The only thing I can come ip with is to pop this stack frame from the stack - I need to review whether that is possible somehow.

[gabrielecirulli]

I totally understand that the code is mission critical and should not be exempt, but please understand that from my perspective as a customer of Sentry I am not interested nor involved into the decisions that go into building the SDK.

The code in question is an implementation detail of the SDK itself, and for the same reason as implementation details should not be within the purview of the consumers of a piece of code, the same logic should apply here.

The SDK should be intelligent enough to tag these specific instances and give me an option to opt out of them. If you will, there should be a third option "drop-error-if-contains-third-party-frames-other-than-sentry-internal-implementation-frames" :)

[lforst]

Thanks for raising this then! Gonna backlog this as a feature request. It is uncertain whether we can figure something out.

[gabrielecirulli]

Thanks. In the meantime do you have any insight on how other customers with ad networks on their site handle this issue? It would be very useful to know.

[lforst]

I don't have specific insights but I recommend checking whether any of the methods we provide to filter events fits your use case: https://docs.sentry.io/platforms/javascript/configuration/filtering/

Most of the time there is at least one common denominator to rule out a class of errors.

[tsirlucas]

is it safe to assume that if the frames array length is bigger than 1, then the first frame is going to be the sentry call OP is talking about? is it possible for you guys to tag these frames with something like isSentryCall?

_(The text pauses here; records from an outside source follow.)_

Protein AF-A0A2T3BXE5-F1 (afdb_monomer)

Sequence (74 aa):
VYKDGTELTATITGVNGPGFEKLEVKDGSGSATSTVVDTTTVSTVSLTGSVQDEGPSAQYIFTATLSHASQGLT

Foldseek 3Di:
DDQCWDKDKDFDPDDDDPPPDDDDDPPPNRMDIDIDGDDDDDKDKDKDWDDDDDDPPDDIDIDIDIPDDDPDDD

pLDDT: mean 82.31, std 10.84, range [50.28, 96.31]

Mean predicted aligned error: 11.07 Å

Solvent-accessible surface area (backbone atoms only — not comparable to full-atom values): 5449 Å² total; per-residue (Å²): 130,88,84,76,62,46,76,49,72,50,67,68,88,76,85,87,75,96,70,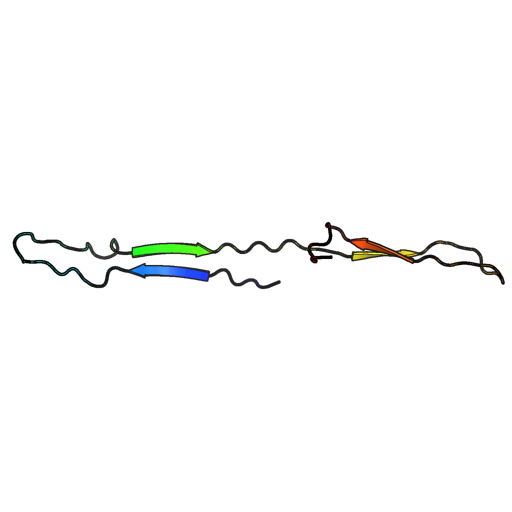89,68,92,82,79,78,55,89,92,69,45,60,53,77,47,79,46,83,74,79,86,80,88,76,52,75,51,80,47,68,57,90,70,73,89,56,101,80,58,74,79,51,75,50,76,44,64,77,56,82,84,86,70,90,129

Radius of gyration: 29.56 Å; Cα contacts (8 Å, |Δi|>4): 71; chains: 1; bounding box: 62×15×79 Å

Structure (mmCIF, N/CA/C/O backbone):
data_AF-A0A2T3BXE5-F1
#
_entry.id   AF-A0A2T3BXE5-F1
#
loop_
_atom_site.group_PDB
_atom_site.id
_atom_site.type_symbol
_atom_site.label_atom_id
_atom_site.label_alt_id
_atom_site.label_comp_id
_atom_site.label_asym_id
_atom_site.label_entity_id
_atom_site.label_seq_id
_atom_site.pdbx_PDB_ins_code
_atom_site.Cartn_x
_atom_site.Cartn_y
_atom_site.Cartn_z
_atom_site.occupancy
_atom_site.B_iso_or_equiv
_atom_site.auth_seq_id
_atom_site.auth_comp_id
_atom_site.auth_asym_id
_atom_site.auth_atom_id
_atom_site.pdbx_PDB_model_num
ATOM 1 N N . VAL A 1 1 ? 2.698 -8.882 -1.238 1.00 52.81 1 VAL A N 1
ATOM 2 C CA . VAL A 1 1 ? 2.076 -7.736 -0.544 1.00 52.81 1 VAL A CA 1
ATOM 3 C C . VAL A 1 1 ? 1.073 -8.316 0.420 1.00 52.81 1 VAL A C 1
ATOM 5 O O . VAL A 1 1 ? 0.280 -9.146 -0.015 1.00 52.81 1 VAL A O 1
ATOM 8 N N . TYR A 1 2 ? 1.213 -7.994 1.701 1.00 50.28 2 TYR A N 1
ATOM 9 C CA . TYR A 1 2 ? 0.306 -8.476 2.736 1.00 50.28 2 TYR A CA 1
ATOM 10 C C . TYR A 1 2 ? -1.065 -7.839 2.500 1.00 50.28 2 TYR A C 1
ATOM 12 O O . TYR A 1 2 ? -1.164 -6.705 2.041 1.00 50.28 2 TYR A O 1
ATOM 20 N N . LYS A 1 3 ? -2.109 -8.642 2.637 1.00 54.47 3 LYS A N 1
ATOM 21 C CA . LYS A 1 3 ? -3.495 -8.291 2.334 1.00 54.47 3 LYS A CA 1
ATOM 22 C C . LYS A 1 3 ? -4.287 -8.553 3.604 1.00 54.47 3 LYS A C 1
ATOM 24 O O . LYS A 1 3 ? -5.241 -9.321 3.623 1.00 54.47 3 LYS A O 1
ATOM 29 N N . ASP A 1 4 ? -3.814 -7.957 4.685 1.00 63.28 4 ASP A N 1
ATOM 30 C CA . ASP A 1 4 ? -4.191 -8.331 6.038 1.00 63.28 4 ASP A CA 1
ATOM 31 C C . ASP A 1 4 ? -5.040 -7.189 6.598 1.00 63.28 4 ASP A C 1
ATOM 33 O O . ASP A 1 4 ? -4.724 -6.577 7.618 1.00 63.28 4 ASP A O 1
ATOM 37 N N . GLY A 1 5 ? -6.110 -6.849 5.870 1.00 64.50 5 GLY A N 1
ATOM 38 C CA . GLY A 1 5 ? -7.122 -5.935 6.382 1.00 64.50 5 GLY A CA 1
ATOM 39 C C . GLY A 1 5 ? -7.703 -6.550 7.649 1.00 64.50 5 GLY A C 1
ATOM 40 O O . GLY A 1 5 ? -8.285 -7.632 7.603 1.00 64.50 5 GLY A O 1
ATOM 41 N N . THR A 1 6 ? -7.479 -5.899 8.784 1.00 80.31 6 THR A N 1
ATOM 42 C CA . THR A 1 6 ? -7.902 -6.388 10.096 1.00 80.31 6 THR A CA 1
ATOM 43 C C . THR A 1 6 ? -8.928 -5.436 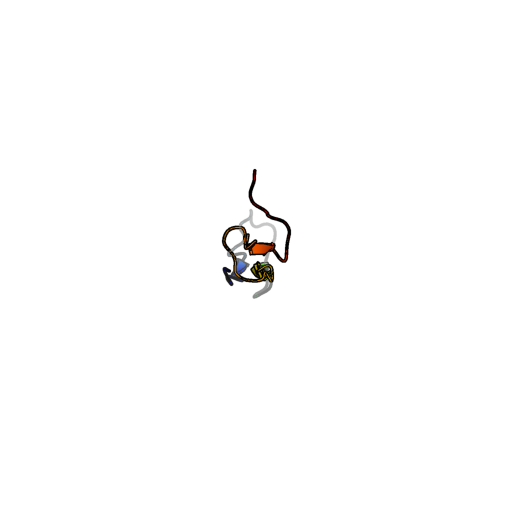10.686 1.00 80.31 6 THR A C 1
ATOM 45 O O . THR A 1 6 ? -8.824 -4.213 10.564 1.00 80.31 6 THR A O 1
ATOM 48 N N . GLU A 1 7 ? -9.944 -6.010 11.321 1.00 88.62 7 GLU A N 1
ATOM 49 C CA . GLU A 1 7 ? -10.891 -5.262 12.136 1.00 88.62 7 GLU A CA 1
ATOM 50 C C . GLU A 1 7 ? -10.513 -5.417 13.602 1.00 88.62 7 GLU A C 1
ATOM 52 O O . GLU A 1 7 ? -10.302 -6.526 14.098 1.00 88.62 7 GLU A O 1
ATOM 57 N N . LEU A 1 8 ? -10.438 -4.290 14.301 1.00 88.62 8 LEU A N 1
ATOM 58 C CA . LEU A 1 8 ? -10.213 -4.252 15.738 1.00 88.62 8 LEU A CA 1
ATOM 59 C C . LEU A 1 8 ? -11.469 -3.691 16.395 1.00 88.62 8 LEU A C 1
ATOM 61 O O . LEU A 1 8 ? -11.852 -2.551 16.137 1.00 88.62 8 LEU A O 1
ATOM 65 N N . THR A 1 9 ? -12.106 -4.496 17.245 1.00 90.25 9 THR A N 1
ATOM 66 C CA . THR A 1 9 ? -13.298 -4.094 18.000 1.00 90.25 9 THR A CA 1
ATOM 67 C C . THR A 1 9 ? -12.995 -4.104 19.491 1.00 90.25 9 THR A C 1
ATOM 69 O O . THR A 1 9 ? -12.527 -5.107 20.029 1.00 90.25 9 THR A O 1
ATOM 72 N N . ALA A 1 10 ? -13.283 -2.990 20.158 1.00 88.88 10 ALA A N 1
ATOM 73 C CA . ALA A 1 10 ? -13.265 -2.880 21.610 1.00 88.88 10 ALA A CA 1
ATOM 74 C C . ALA A 1 10 ? -14.704 -2.811 22.126 1.00 88.88 10 ALA A C 1
ATOM 76 O O . ALA A 1 10 ? -15.500 -2.040 21.592 1.00 88.88 10 ALA A O 1
ATOM 77 N N . THR A 1 11 ? -15.019 -3.580 23.170 1.00 89.12 11 THR A N 1
ATOM 78 C CA . THR A 1 11 ? -16.362 -3.652 23.766 1.00 89.12 11 THR A CA 1
ATOM 79 C C . THR A 1 11 ? -16.286 -3.378 25.261 1.00 89.12 11 THR A C 1
ATOM 81 O O . THR A 1 11 ? -15.430 -3.924 25.958 1.00 89.12 11 THR A O 1
ATOM 84 N N . ILE A 1 12 ? -17.197 -2.555 25.770 1.00 86.69 12 ILE A N 1
ATOM 85 C CA . ILE A 1 12 ? -17.378 -2.334 27.204 1.00 86.69 12 ILE A CA 1
ATOM 86 C C . ILE A 1 12 ? -17.964 -3.611 27.819 1.00 86.69 12 ILE A C 1
ATOM 88 O O . ILE A 1 12 ? -19.073 -4.014 27.479 1.00 86.69 12 ILE A O 1
ATOM 92 N N . THR A 1 13 ? -17.225 -4.245 28.730 1.00 84.06 13 THR A N 1
ATOM 93 C CA . THR A 1 13 ? -17.633 -5.498 29.397 1.00 84.06 13 THR A CA 1
ATOM 94 C C . THR A 1 13 ? -18.310 -5.282 30.750 1.00 84.06 13 THR A C 1
ATOM 96 O O . THR A 1 13 ? -18.849 -6.223 31.326 1.00 84.06 13 THR A O 1
ATOM 99 N N . GLY A 1 14 ? -18.305 -4.051 31.264 1.00 80.62 14 GLY A N 1
ATOM 100 C CA . GLY A 1 14 ? -18.952 -3.702 32.521 1.00 80.62 14 GLY A CA 1
ATOM 101 C C . GLY A 1 14 ? -18.689 -2.259 32.935 1.00 80.62 14 GLY A C 1
ATOM 102 O O . GLY A 1 14 ? -17.824 -1.579 32.384 1.00 80.62 14 GLY A O 1
ATOM 103 N N . VAL A 1 15 ? -19.447 -1.804 33.928 1.00 79.62 15 VAL A N 1
ATOM 104 C CA . VAL A 1 15 ? -19.308 -0.493 34.570 1.00 79.62 15 VAL A CA 1
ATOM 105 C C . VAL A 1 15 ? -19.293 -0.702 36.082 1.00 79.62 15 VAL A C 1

i did some tests and best solution i can find is using beforeSend to filter based on filename, but always ignore the first frame cause its going to be the sentry call which is my own code

if we can have some kind of flag in the frame it would be really nice the integration can even take advantage of this flag to implement what OP requested

[lforst]

is it possible for you guys to tag these frames with something like isSentryCall?

Technically impossible - if certain requirements are lifted, flakeyly.

The solution I am eyeing is just popping frames in the event processing.

[patroza]

is it possible for you guys to tag these frames with something like isSentryCall?

Technically impossible - if certain requirements are lifted, flakeyly.

The solution I am eyeing is just popping frames in the event processing.

How is the progress?
I am just running into this myself. After some days of blissful silence..
Now I got this popping up: https://macs-holding.sentry.io/issues/6347573534/events/latest/?alert_rule_id=15804510&alert_type=issue&notification_uuid=16b5e8cf-f62c-41c0-adb9-34d516d64fce&project=4504671195299840&referrer=latest-event

I understand Sentry SDK is technically in my bundle thus considered my code, but it clearly is a third party script causing an error and Sentry catching it. it's like a self fulfilling prophecy :D

can't you just rename the function to "__SHOULD_BE_IGNORED__sentryWrapped" and filter that out? I guess the issue is minification.

[lforst]

@patroza, we haven't been looking at this recently.

Thanks for linking the event - always helps in finding edge cases.

You are completely right that Sentry is getting picked up as "your" code - which is hella shitty. You are also right that minification is the reason we cannot use function names as a identificator for dropping SDK frames is minification.

I just had an idea though that I wanna write down for posterity: This has the possibility to be a bit flakey but we could generate a stack trace in our wrapping code, parse the stack, grab the function name off the first stack frame, and drop all frames that have the same function name and are within a window of the colno (lineno is probably way too agressive in a minified situation).